If mytype is KV, then this actor statement: actor mytype(mykey); Will mean mykey is not an actor, but it is just a key. This key will be hashed to determine which shard it belongs to, then the SQL statements will be sent to that shard(actor). You can use multiple tables, but they all must use a foreign key to actors table. Compared to most other KV stores it is a very powerful model, because your value is not just a blob, it can be multiple columns and multiple tables.
since all individual db files are stored in a single lmdb, how it is efficient in terms of highly concurrent access? Correct me if I am wrong, but I was under impression that lmdb locks entire file for writing?
The dirty secret of most storage engines is that they are single writer. Actual reads are generally concurrent and lmdb has the best read concurrency of any engine, but you can't write with multiple threads on actual hard drives/filesystems and have good performance. Unless you are only appending to a file and nothing else, then you can do it with multiple threads. This holds true for lmdb, leveldb and I'm pretty sure postgresql as well.
It's pointless to worry about it really. Everything has the same problem.
Nice explanation! Thanks. Though, I am still not sure whether it is applicable to SSD drives? For HDD it is clear - access is sequential, as there is one head only. Even with I/O optimization by SCSI drives. But SSD is different - it allows random access with zero overhead for "repositioning".
On Monday, November 23, 2015 9:52 AM, Sergej Jurečko <notifications@github.com> wrote:
The dirty secret of most storage engines is that they are single writer. Actual reads are generally concurrent and lmdb has the best read concurrency of any engine, but you can't write with multiple threads on actual hard drives/filesystems and have good performance. Unless you are only appending to a file and nothing else, then you can do it with multiple threads. This holds true for lmdb, leveldb and I'm pretty sure postgresql as well.It's pointless to worry about it really. Everything has the same problem.— Reply to this email directly or view it on GitHub.
Maybe. There is still the matter of the file system. You can run multiple storage folders on the same drive and see if it truly doubles performance. ActorDB will spread actors across additional folders.
Do you have any benchmark numbers for the scenario with multiple database access? I guess that placing all actors into single lmdb file might introduce unnecessary performance restrictions in compare to scenario where every database lives in int own file. Again, it is just my guess, needs to be confirmed empirically.
On Monday, November 23, 2015 11:03 AM, Sergej Jurečko <notifications@github.com> wrote:
Maybe. There is still the matter of the file system. You can run multiple storage folders on the same drive and see if it truly doubles performance. ActorDB will spread actors across additional folders. — Reply to this email directly or view it on GitHub.

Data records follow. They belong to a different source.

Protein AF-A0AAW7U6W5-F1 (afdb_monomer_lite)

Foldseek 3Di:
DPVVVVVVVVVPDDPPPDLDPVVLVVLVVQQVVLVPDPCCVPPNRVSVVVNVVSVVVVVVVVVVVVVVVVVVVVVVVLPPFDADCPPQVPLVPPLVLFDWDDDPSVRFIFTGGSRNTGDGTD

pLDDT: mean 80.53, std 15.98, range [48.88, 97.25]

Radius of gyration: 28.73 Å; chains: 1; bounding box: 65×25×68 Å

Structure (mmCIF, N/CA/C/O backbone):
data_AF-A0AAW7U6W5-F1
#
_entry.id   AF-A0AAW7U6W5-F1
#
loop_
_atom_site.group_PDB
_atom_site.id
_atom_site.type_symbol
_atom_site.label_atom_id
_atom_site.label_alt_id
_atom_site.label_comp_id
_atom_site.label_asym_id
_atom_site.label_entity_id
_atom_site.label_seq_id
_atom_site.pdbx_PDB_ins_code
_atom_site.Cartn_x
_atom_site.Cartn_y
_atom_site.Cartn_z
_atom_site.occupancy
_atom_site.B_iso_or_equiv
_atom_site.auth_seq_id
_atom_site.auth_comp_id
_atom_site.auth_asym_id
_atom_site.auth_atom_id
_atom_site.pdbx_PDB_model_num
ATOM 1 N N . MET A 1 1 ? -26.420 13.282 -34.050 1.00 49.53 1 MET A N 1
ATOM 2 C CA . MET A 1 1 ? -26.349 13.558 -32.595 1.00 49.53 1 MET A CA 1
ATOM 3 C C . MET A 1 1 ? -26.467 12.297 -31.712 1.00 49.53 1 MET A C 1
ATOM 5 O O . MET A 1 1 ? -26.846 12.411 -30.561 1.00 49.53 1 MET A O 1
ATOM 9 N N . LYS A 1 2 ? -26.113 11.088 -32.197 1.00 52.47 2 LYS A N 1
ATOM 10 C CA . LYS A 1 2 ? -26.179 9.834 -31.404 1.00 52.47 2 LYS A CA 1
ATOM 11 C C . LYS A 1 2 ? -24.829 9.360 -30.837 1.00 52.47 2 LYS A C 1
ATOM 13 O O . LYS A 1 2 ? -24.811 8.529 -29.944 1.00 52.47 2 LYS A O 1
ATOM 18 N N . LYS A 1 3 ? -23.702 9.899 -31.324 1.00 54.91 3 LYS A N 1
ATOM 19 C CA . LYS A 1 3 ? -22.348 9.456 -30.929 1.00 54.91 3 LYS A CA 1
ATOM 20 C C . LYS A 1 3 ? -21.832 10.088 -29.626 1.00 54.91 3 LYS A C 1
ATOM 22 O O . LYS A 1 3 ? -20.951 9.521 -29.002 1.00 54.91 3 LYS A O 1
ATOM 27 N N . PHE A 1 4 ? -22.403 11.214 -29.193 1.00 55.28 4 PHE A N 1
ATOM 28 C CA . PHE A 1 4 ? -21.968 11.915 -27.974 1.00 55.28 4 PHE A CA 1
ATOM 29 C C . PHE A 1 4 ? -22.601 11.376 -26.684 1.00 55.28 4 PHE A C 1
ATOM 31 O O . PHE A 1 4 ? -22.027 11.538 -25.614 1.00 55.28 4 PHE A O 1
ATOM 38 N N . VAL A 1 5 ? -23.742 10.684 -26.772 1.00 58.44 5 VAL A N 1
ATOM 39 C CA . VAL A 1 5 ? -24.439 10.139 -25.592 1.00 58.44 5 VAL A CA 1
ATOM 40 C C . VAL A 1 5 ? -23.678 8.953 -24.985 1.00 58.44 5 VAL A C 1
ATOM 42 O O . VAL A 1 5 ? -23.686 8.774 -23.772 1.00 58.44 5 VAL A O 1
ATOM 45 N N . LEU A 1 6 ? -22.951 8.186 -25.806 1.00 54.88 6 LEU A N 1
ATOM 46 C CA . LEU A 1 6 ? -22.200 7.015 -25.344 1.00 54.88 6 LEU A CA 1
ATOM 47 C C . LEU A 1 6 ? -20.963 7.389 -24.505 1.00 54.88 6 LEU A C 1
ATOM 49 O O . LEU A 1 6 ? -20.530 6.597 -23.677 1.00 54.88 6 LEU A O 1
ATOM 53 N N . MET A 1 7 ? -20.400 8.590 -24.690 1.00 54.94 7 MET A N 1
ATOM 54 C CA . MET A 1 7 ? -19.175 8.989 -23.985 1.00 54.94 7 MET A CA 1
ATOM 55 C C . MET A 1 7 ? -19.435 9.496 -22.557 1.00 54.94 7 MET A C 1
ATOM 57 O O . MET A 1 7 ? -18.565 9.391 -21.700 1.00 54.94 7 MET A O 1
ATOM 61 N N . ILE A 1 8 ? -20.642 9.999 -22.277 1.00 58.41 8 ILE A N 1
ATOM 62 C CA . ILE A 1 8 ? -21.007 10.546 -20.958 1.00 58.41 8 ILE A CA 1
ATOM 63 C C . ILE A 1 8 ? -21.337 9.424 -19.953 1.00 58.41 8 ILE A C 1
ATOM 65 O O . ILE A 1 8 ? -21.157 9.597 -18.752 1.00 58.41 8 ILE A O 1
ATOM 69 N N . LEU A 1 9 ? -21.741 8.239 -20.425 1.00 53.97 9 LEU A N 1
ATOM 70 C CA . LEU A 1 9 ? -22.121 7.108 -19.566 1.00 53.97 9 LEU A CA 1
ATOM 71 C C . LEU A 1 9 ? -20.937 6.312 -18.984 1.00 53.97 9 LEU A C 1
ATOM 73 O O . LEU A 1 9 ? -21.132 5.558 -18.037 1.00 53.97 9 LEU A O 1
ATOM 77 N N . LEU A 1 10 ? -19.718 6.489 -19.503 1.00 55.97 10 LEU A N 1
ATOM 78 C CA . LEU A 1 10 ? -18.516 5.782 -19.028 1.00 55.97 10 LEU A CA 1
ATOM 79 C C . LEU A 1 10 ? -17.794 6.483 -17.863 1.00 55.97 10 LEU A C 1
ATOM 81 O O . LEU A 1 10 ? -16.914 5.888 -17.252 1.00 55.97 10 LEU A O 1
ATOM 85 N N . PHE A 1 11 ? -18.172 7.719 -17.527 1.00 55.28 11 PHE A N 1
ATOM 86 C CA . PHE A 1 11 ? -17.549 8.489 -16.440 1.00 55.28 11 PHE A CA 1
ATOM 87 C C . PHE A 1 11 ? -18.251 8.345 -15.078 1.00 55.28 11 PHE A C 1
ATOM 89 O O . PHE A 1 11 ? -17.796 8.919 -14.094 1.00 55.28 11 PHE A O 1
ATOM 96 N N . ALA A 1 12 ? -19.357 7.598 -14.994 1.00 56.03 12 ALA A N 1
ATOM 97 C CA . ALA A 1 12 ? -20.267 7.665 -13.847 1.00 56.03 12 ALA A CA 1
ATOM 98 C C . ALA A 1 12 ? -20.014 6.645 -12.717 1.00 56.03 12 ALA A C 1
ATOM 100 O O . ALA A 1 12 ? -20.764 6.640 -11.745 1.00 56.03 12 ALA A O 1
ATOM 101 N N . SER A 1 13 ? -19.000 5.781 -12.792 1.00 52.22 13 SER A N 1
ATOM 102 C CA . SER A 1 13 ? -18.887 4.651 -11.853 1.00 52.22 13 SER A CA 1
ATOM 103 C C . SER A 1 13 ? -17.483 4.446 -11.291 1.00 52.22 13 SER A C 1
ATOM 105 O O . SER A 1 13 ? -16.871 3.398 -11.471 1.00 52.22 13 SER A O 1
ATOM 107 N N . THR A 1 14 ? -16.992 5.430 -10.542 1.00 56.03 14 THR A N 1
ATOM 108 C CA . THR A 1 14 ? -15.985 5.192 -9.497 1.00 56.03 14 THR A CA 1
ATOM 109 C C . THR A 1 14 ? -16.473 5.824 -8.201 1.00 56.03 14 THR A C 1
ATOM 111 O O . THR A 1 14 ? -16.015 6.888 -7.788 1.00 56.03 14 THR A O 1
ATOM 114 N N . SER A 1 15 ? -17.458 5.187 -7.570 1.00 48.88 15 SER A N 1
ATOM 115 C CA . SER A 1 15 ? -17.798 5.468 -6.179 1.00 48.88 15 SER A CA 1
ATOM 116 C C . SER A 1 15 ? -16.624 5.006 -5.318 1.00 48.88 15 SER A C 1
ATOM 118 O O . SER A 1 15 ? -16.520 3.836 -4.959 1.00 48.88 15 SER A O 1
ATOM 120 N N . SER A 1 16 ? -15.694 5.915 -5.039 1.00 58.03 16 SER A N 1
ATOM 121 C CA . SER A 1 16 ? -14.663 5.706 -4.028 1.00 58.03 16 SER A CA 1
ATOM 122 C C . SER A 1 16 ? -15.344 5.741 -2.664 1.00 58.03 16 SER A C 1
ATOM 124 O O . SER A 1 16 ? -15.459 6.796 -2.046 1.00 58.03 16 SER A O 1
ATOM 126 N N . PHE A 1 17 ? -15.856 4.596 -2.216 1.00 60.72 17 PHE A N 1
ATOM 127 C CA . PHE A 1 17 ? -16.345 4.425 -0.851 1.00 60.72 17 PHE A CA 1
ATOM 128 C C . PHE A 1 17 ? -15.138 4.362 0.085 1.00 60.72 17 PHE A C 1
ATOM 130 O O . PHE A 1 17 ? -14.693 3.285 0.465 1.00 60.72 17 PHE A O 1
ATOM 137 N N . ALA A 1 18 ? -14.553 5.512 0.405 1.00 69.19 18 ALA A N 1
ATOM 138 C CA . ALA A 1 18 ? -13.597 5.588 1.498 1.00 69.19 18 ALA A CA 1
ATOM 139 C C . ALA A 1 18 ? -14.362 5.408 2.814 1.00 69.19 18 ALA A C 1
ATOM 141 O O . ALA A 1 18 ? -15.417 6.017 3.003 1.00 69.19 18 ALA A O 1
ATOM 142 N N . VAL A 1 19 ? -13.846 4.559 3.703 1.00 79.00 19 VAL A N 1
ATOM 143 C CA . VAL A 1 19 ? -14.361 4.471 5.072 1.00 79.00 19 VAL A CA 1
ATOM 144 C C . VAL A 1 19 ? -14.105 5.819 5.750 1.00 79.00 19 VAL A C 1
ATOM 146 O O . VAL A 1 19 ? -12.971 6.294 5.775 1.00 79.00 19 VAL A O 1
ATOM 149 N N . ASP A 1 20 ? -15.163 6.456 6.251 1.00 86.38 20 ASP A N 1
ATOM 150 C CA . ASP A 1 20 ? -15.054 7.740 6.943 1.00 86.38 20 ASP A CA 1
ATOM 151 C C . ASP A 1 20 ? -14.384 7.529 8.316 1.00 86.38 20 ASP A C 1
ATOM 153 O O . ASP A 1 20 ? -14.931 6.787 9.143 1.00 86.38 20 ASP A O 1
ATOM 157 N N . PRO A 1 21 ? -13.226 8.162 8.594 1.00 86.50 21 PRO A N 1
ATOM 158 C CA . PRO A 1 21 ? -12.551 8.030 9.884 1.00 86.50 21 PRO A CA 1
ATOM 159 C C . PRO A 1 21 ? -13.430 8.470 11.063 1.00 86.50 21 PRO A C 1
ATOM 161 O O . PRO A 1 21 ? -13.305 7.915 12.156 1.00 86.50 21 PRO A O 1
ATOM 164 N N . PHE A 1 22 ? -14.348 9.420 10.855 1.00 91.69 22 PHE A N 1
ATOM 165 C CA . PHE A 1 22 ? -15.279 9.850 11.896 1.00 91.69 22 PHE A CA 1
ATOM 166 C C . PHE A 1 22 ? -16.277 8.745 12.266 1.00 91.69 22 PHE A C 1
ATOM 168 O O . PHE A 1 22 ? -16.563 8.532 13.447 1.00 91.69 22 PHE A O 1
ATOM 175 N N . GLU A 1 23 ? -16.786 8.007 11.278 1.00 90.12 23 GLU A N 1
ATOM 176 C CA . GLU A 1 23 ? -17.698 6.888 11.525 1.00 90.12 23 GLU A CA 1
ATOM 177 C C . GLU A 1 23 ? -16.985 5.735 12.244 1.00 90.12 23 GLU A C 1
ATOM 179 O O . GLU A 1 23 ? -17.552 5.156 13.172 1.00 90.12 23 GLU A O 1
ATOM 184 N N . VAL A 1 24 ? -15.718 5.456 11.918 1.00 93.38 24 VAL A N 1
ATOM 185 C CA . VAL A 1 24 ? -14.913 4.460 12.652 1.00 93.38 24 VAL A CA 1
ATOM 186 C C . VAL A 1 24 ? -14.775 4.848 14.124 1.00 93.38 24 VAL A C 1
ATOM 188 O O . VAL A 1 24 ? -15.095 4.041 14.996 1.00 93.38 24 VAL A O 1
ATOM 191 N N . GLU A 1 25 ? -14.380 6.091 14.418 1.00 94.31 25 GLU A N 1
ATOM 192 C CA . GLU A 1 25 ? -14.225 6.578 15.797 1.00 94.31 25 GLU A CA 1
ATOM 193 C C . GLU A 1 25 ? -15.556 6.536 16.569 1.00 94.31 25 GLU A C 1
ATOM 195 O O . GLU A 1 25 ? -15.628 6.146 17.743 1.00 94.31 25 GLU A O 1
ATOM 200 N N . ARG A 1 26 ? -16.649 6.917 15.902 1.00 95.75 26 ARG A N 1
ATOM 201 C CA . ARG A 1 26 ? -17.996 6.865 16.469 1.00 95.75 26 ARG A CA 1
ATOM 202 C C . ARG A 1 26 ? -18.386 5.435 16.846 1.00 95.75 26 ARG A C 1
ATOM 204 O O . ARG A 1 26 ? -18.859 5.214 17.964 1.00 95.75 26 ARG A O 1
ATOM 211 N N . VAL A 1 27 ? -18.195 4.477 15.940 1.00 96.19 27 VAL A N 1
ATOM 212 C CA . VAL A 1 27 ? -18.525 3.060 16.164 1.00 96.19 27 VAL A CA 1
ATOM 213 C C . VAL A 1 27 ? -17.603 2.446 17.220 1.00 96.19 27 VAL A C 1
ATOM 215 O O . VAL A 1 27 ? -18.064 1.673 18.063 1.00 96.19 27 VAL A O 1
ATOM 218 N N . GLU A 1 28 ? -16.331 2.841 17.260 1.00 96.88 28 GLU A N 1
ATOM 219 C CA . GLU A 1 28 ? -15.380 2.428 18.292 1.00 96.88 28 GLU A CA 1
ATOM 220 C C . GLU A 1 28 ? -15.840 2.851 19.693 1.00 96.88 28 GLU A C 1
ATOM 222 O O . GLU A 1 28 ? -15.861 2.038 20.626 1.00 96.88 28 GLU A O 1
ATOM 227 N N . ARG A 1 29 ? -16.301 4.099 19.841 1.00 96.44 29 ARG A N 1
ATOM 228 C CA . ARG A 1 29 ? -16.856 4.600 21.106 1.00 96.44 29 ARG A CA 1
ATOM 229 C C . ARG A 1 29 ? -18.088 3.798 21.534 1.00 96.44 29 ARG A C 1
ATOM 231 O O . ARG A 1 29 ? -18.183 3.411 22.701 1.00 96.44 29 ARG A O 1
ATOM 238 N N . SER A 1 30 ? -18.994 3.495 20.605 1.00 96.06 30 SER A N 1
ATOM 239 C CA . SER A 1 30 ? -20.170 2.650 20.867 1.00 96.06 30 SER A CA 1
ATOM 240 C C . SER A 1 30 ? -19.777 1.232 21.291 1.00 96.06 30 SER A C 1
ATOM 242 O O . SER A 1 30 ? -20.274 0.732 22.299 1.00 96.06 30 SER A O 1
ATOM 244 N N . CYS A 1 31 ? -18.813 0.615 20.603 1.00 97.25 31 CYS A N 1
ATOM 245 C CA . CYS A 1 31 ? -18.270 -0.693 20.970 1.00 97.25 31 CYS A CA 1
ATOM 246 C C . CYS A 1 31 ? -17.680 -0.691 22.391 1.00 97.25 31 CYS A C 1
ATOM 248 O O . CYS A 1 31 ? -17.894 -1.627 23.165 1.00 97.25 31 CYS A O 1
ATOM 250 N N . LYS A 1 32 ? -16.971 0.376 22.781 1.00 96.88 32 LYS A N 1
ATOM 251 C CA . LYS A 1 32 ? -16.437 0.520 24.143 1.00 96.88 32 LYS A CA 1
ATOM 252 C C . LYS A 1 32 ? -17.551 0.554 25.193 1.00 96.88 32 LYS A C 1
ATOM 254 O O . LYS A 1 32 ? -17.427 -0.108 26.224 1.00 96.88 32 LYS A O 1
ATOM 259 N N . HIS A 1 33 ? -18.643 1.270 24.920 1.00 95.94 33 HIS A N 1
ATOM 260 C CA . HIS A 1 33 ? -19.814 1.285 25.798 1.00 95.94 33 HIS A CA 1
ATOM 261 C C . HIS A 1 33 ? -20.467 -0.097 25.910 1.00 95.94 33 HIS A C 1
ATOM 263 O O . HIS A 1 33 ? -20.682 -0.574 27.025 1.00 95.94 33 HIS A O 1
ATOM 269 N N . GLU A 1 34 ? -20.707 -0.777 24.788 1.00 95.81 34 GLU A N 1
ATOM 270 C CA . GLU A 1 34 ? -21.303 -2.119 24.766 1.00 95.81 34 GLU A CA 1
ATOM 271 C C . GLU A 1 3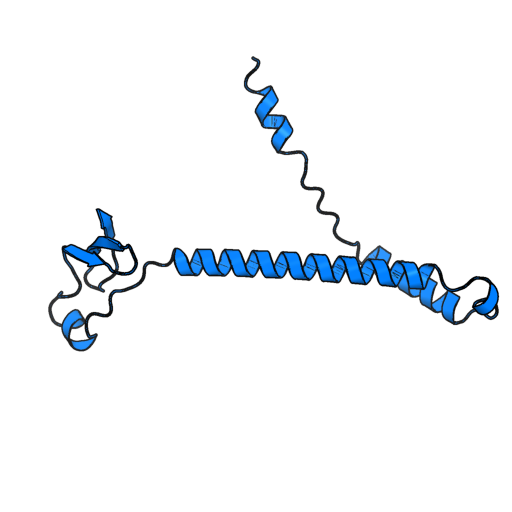4 ? -20.456 -3.145 25.531 1.00 95.81 34 GLU A C 1
ATOM 273 O O . GLU A 1 34 ? -20.988 -3.913 26.331 1.00 95.81 34 GLU A O 1
ATOM 278 N N . LYS A 1 35 ? -19.126 -3.112 25.373 1.00 95.50 35 LYS A N 1
ATOM 279 C CA . LYS A 1 35 ? -18.201 -4.000 26.099 1.00 95.50 35 LYS A CA 1
ATOM 280 C C . LYS A 1 35 ? -18.271 -3.841 27.615 1.00 95.50 35 LYS A C 1
ATOM 282 O O . LYS A 1 35 ? -18.050 -4.825 28.323 1.00 95.50 35 LYS A O 1
ATOM 287 N N . SER A 1 36 ? -18.551 -2.626 28.088 1.00 94.62 36 SER A N 1
ATOM 288 C CA . SER A 1 36 ? -18.702 -2.299 29.513 1.00 94.62 36 SER A CA 1
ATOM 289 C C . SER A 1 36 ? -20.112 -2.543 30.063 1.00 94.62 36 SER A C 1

Do you have any benchmark numbers for the scenario with multiple database access?
Using multiple lmdb's on a single ssd? No I do not.
I guess that placing all actors into single lmdb file might introduce unnecessary performance restrictions in compare to scenario where every database lives in int own file. Again, it is just my guess, needs to be confirmed empirically.
Every actor being in its own file? So using sqlite3 files directly on disk? That would perform awfully. Hard drives are not made for that kind of concurrency. A big advantage of lmdb is also that it does not copy data around and we can compress the pages before writing. Once written it stays where it is (sqlite checkpoints wal file so everything is written twice).
SSDs are much better at random access, I'm not so sure they are that much better at concurrency.
I am trying to follow setup steps (http://www.actordb.com/docs-getstarted.html#download_run) and on attempt to execute ./bin/actordb_console -f etc/init.example.sql, I am getting: Connect/login error: {error, {login_failed, <<"Username and/or password incorrect.">>}}
This project looks very interesting, indeed. What is its current status? I see that github sources have been updated, but documentation is stale and was not updated for long time. Is actordb used anywhere in production?